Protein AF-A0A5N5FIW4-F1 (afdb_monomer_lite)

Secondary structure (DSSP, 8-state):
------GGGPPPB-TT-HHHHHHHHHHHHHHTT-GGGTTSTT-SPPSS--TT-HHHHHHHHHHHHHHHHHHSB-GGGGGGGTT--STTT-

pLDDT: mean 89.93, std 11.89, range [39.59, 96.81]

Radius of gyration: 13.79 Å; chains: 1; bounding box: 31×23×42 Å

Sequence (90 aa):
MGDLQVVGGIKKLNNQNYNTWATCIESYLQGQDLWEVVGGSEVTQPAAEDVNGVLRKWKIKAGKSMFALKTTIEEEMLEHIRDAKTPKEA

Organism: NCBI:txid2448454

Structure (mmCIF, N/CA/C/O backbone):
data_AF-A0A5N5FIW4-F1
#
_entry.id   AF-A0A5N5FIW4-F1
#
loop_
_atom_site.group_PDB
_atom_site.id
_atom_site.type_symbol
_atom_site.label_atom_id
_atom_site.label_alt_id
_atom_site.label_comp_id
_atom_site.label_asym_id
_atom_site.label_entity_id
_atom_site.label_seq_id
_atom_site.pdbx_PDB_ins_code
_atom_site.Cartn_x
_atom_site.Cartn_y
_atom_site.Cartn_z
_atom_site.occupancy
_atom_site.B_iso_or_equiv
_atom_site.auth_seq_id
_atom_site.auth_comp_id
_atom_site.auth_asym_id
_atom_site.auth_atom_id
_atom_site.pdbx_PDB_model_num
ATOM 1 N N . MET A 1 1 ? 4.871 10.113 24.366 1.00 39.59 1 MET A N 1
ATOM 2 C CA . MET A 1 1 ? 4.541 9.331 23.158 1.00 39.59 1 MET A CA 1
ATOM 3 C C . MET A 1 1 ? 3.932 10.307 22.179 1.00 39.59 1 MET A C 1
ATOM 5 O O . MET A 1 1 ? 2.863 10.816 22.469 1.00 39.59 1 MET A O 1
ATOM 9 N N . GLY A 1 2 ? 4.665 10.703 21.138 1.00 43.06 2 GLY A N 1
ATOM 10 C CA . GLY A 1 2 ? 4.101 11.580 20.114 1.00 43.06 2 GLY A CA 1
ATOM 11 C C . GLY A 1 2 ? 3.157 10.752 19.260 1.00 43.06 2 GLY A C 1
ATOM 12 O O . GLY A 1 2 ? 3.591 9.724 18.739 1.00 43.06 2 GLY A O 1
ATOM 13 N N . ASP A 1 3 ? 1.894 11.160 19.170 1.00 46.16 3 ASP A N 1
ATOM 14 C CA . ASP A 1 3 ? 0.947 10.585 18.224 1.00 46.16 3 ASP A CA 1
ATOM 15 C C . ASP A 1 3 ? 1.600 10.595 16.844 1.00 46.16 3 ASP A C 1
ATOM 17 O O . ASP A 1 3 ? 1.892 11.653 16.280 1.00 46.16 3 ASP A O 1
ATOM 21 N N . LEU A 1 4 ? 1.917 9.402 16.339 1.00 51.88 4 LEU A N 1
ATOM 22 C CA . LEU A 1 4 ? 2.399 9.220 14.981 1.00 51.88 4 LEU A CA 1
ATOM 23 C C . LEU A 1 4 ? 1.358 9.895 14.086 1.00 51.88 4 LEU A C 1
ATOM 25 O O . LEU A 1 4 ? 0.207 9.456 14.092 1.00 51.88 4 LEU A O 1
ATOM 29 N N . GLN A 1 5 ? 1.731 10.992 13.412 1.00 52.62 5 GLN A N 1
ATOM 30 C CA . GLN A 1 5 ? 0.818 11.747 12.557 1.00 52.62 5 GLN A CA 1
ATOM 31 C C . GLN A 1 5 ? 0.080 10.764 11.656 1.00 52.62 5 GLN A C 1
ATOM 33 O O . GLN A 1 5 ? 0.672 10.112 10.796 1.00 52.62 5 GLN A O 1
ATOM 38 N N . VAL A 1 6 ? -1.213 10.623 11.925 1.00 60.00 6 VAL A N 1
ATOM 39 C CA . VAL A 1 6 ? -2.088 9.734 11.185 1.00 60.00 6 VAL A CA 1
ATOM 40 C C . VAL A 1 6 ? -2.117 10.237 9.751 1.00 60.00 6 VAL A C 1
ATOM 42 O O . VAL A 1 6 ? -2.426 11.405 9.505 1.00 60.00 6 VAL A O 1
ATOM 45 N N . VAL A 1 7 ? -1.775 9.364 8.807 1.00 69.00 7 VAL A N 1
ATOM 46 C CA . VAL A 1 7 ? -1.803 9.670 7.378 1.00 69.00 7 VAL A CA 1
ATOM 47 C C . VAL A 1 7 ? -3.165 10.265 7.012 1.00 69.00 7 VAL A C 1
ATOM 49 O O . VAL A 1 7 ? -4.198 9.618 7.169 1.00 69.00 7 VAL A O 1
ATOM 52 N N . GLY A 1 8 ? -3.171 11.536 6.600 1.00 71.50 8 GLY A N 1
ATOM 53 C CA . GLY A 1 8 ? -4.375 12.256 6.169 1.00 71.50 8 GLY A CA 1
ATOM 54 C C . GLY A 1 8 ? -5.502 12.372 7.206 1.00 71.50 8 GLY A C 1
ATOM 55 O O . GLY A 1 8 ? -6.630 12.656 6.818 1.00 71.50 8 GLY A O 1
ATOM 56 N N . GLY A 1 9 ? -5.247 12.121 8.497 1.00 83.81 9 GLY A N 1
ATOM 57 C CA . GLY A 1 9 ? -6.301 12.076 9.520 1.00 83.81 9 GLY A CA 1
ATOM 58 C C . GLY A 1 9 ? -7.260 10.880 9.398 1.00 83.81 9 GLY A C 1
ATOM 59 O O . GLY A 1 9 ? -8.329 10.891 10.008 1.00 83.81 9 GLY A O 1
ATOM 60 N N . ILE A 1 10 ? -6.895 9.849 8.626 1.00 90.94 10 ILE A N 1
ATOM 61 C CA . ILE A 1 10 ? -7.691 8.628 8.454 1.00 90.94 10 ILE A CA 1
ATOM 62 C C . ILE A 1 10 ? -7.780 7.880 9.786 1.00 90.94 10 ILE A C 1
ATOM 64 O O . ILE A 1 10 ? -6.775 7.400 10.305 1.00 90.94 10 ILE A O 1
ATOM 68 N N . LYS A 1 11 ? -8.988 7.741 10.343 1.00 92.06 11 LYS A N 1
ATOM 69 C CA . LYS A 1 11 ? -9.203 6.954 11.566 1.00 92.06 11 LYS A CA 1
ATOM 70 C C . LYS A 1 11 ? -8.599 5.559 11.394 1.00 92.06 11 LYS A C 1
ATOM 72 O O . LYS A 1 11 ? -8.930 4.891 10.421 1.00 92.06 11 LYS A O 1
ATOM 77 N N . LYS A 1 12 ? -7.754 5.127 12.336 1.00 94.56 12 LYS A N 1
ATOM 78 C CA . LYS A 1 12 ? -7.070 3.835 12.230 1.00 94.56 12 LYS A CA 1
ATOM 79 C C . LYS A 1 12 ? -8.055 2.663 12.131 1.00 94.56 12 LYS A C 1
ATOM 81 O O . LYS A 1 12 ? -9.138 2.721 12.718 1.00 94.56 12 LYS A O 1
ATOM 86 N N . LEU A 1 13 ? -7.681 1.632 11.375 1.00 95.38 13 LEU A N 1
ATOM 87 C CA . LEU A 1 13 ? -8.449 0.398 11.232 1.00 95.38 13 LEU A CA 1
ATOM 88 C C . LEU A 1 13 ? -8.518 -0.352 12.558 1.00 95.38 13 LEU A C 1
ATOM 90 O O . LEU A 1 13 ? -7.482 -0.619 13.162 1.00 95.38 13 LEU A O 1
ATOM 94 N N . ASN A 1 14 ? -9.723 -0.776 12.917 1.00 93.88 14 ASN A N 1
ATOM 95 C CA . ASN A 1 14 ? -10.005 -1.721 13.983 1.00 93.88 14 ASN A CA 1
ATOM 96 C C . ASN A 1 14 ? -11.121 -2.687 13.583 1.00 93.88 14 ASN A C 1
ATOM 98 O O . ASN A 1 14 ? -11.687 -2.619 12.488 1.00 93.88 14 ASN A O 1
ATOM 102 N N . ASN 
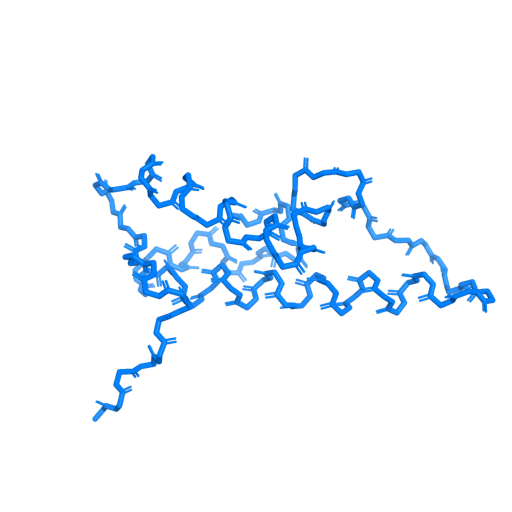A 1 15 ? -11.475 -3.557 14.521 1.00 92.75 15 ASN A N 1
ATOM 103 C CA . ASN A 1 15 ? -12.473 -4.609 14.359 1.00 92.75 15 ASN A CA 1
ATOM 104 C C . ASN A 1 15 ? -13.898 -4.125 14.010 1.00 92.75 15 ASN A C 1
ATOM 106 O O . ASN A 1 15 ? -14.762 -4.945 13.709 1.00 92.75 15 ASN A O 1
ATOM 110 N N . GLN A 1 16 ? -14.179 -2.817 14.054 1.00 95.25 16 GLN A N 1
ATOM 111 C CA . GLN A 1 16 ? -15.531 -2.268 13.884 1.00 95.25 16 GLN A CA 1
ATOM 112 C C . GLN A 1 16 ? -15.686 -1.314 12.694 1.00 95.25 16 GLN A C 1
ATOM 114 O O . GLN A 1 16 ? -16.815 -0.972 12.342 1.00 95.25 16 GLN A O 1
ATOM 119 N N . ASN A 1 17 ? -14.595 -0.842 12.081 1.00 95.44 17 ASN A N 1
ATOM 120 C CA . ASN A 1 17 ? -14.652 0.263 11.115 1.00 95.44 17 ASN A CA 1
ATOM 121 C C . ASN A 1 17 ? -14.063 -0.052 9.733 1.00 95.44 17 ASN A C 1
ATOM 123 O O . ASN A 1 17 ? -13.832 0.887 8.969 1.00 95.44 17 ASN A O 1
ATOM 127 N N . TYR A 1 18 ? -13.867 -1.332 9.394 1.00 94.56 18 TYR A N 1
ATOM 128 C CA . TYR A 1 18 ? -13.219 -1.750 8.146 1.00 94.56 18 TYR A CA 1
ATOM 129 C C . TYR A 1 18 ? -13.772 -1.052 6.899 1.00 94.56 18 TYR A C 1
ATOM 131 O O . TYR A 1 18 ? -13.000 -0.457 6.161 1.00 94.56 18 TYR A O 1
ATOM 139 N N . ASN A 1 19 ? -15.092 -1.033 6.688 1.00 95.62 19 ASN A N 1
ATOM 140 C CA . ASN A 1 19 ? -15.683 -0.431 5.482 1.00 95.62 19 ASN A CA 1
ATOM 141 C C . ASN A 1 19 ? -15.370 1.069 5.348 1.00 95.62 19 ASN A C 1
ATOM 143 O O . ASN A 1 19 ? -15.043 1.556 4.264 1.00 95.62 19 ASN A O 1
ATOM 147 N N . THR A 1 20 ? -15.451 1.805 6.460 1.00 95.12 20 THR A N 1
ATOM 148 C CA . THR A 1 20 ? -15.127 3.236 6.493 1.00 95.12 20 THR A CA 1
ATOM 149 C C . THR A 1 20 ? -13.638 3.449 6.250 1.00 95.12 20 THR A C 1
ATOM 151 O O . THR A 1 20 ? -13.265 4.284 5.430 1.00 95.12 20 THR A O 1
ATOM 154 N N . TRP A 1 21 ? -12.787 2.679 6.935 1.00 95.50 21 TRP A N 1
ATOM 155 C CA . TRP A 1 21 ? -11.340 2.749 6.768 1.00 95.50 21 TRP A CA 1
ATOM 156 C C . TRP A 1 21 ? -10.922 2.434 5.329 1.00 95.50 21 TRP A C 1
ATOM 158 O
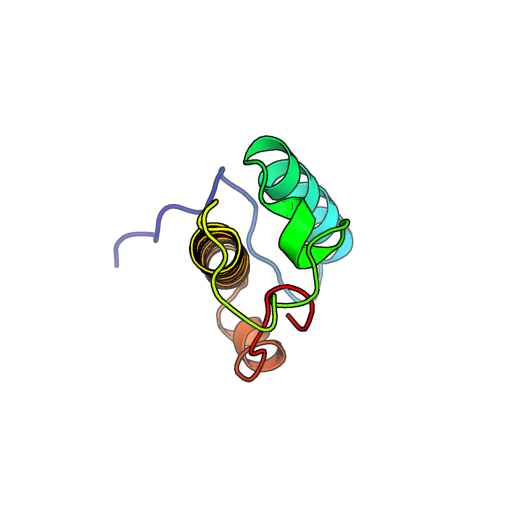 O . TRP A 1 21 ? -10.198 3.229 4.739 1.00 95.50 21 TRP A O 1
ATOM 168 N N . ALA A 1 22 ? -11.440 1.345 4.752 1.00 95.06 22 ALA A N 1
ATOM 169 C CA . ALA A 1 22 ? -11.155 0.893 3.393 1.00 95.06 22 ALA A CA 1
ATOM 170 C C . ALA A 1 22 ? -11.481 1.986 2.365 1.00 95.06 22 ALA A C 1
ATOM 172 O O . ALA A 1 22 ? -10.641 2.333 1.541 1.00 95.06 22 ALA A O 1
ATOM 173 N N . THR A 1 23 ? -12.652 2.619 2.488 1.00 96.00 23 THR A N 1
ATOM 174 C CA . THR A 1 23 ? -13.055 3.727 1.605 1.00 96.00 23 THR A CA 1
ATOM 175 C C . THR A 1 23 ? -12.114 4.935 1.732 1.00 96.00 23 THR A C 1
ATOM 177 O O . THR A 1 23 ? -11.724 5.547 0.733 1.00 96.00 23 THR A O 1
ATOM 180 N N . CYS A 1 24 ? -11.729 5.296 2.963 1.00 95.44 24 CYS A N 1
ATOM 181 C CA . CYS A 1 24 ? -10.842 6.433 3.213 1.00 95.44 24 CYS A CA 1
ATOM 182 C C . CYS A 1 24 ? -9.409 6.178 2.730 1.00 95.44 24 CYS A C 1
ATOM 184 O O . CYS A 1 24 ? -8.817 7.063 2.110 1.00 95.44 24 CYS A O 1
ATOM 186 N N . ILE A 1 25 ? -8.847 4.996 3.007 1.00 95.56 25 ILE A N 1
ATOM 187 C CA . ILE A 1 25 ? -7.480 4.659 2.601 1.00 95.56 25 ILE A CA 1
ATOM 188 C C . ILE A 1 25 ? -7.380 4.481 1.085 1.00 95.56 25 ILE A C 1
ATOM 190 O O . ILE A 1 25 ? -6.412 4.958 0.501 1.00 95.56 25 ILE A O 1
ATOM 194 N N . GLU A 1 26 ? -8.394 3.906 0.430 1.00 95.75 26 GLU A N 1
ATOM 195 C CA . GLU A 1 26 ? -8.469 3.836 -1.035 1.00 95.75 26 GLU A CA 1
=-=-=
● About this task:
All that belongs in your answer is the stretch of entries above from the line with "ATOM 55 O O" through the line with "ATOM 70 C C", printed exactly.

● Exercise answer:
ATOM 55 O O . GLY A 1 8 ? -6.630 12.656 6.818 1.00 71.50 8 GLY A O 1
ATOM 56 N N . GLY A 1 9 ? -5.247 12.121 8.497 1.00 83.81 9 GLY A N 1
ATOM 57 C CA . GLY A 1 9 ? -6.301 12.076 9.520 1.00 83.81 9 GLY A CA 1
ATOM 58 C C . GLY A 1 9 ? -7.260 10.880 9.398 1.00 83.81 9 GLY A C 1
ATOM 59 O O . GLY A 1 9 ? -8.329 10.891 10.008 1.00 83.81 9 GLY A O 1
ATOM 60 N N . ILE A 1 10 ? -6.895 9.849 8.626 1.00 90.94 10 ILE A N 1
ATOM 61 C CA . ILE A 1 10 ? -7.691 8.628 8.454 1.00 90.94 10 ILE A CA 1
ATOM 62 C C . ILE A 1 10 ? -7.780 7.880 9.786 1.00 90.94 10 ILE A C 1
ATOM 64 O O . ILE A 1 10 ? -6.775 7.400 10.305 1.00 90.94 10 ILE A O 1
ATOM 68 N N . LYS A 1 11 ? -8.988 7.741 10.343 1.00 92.06 11 LYS A N 1
ATOM 69 C CA . LYS A 1 11 ? -9.203 6.954 11.566 1.00 92.06 11 LYS A CA 1
ATOM 70 C C . LYS A 1 11 ? -8.599 5.559 11.394 1.00 92.06 11 LYS A C 1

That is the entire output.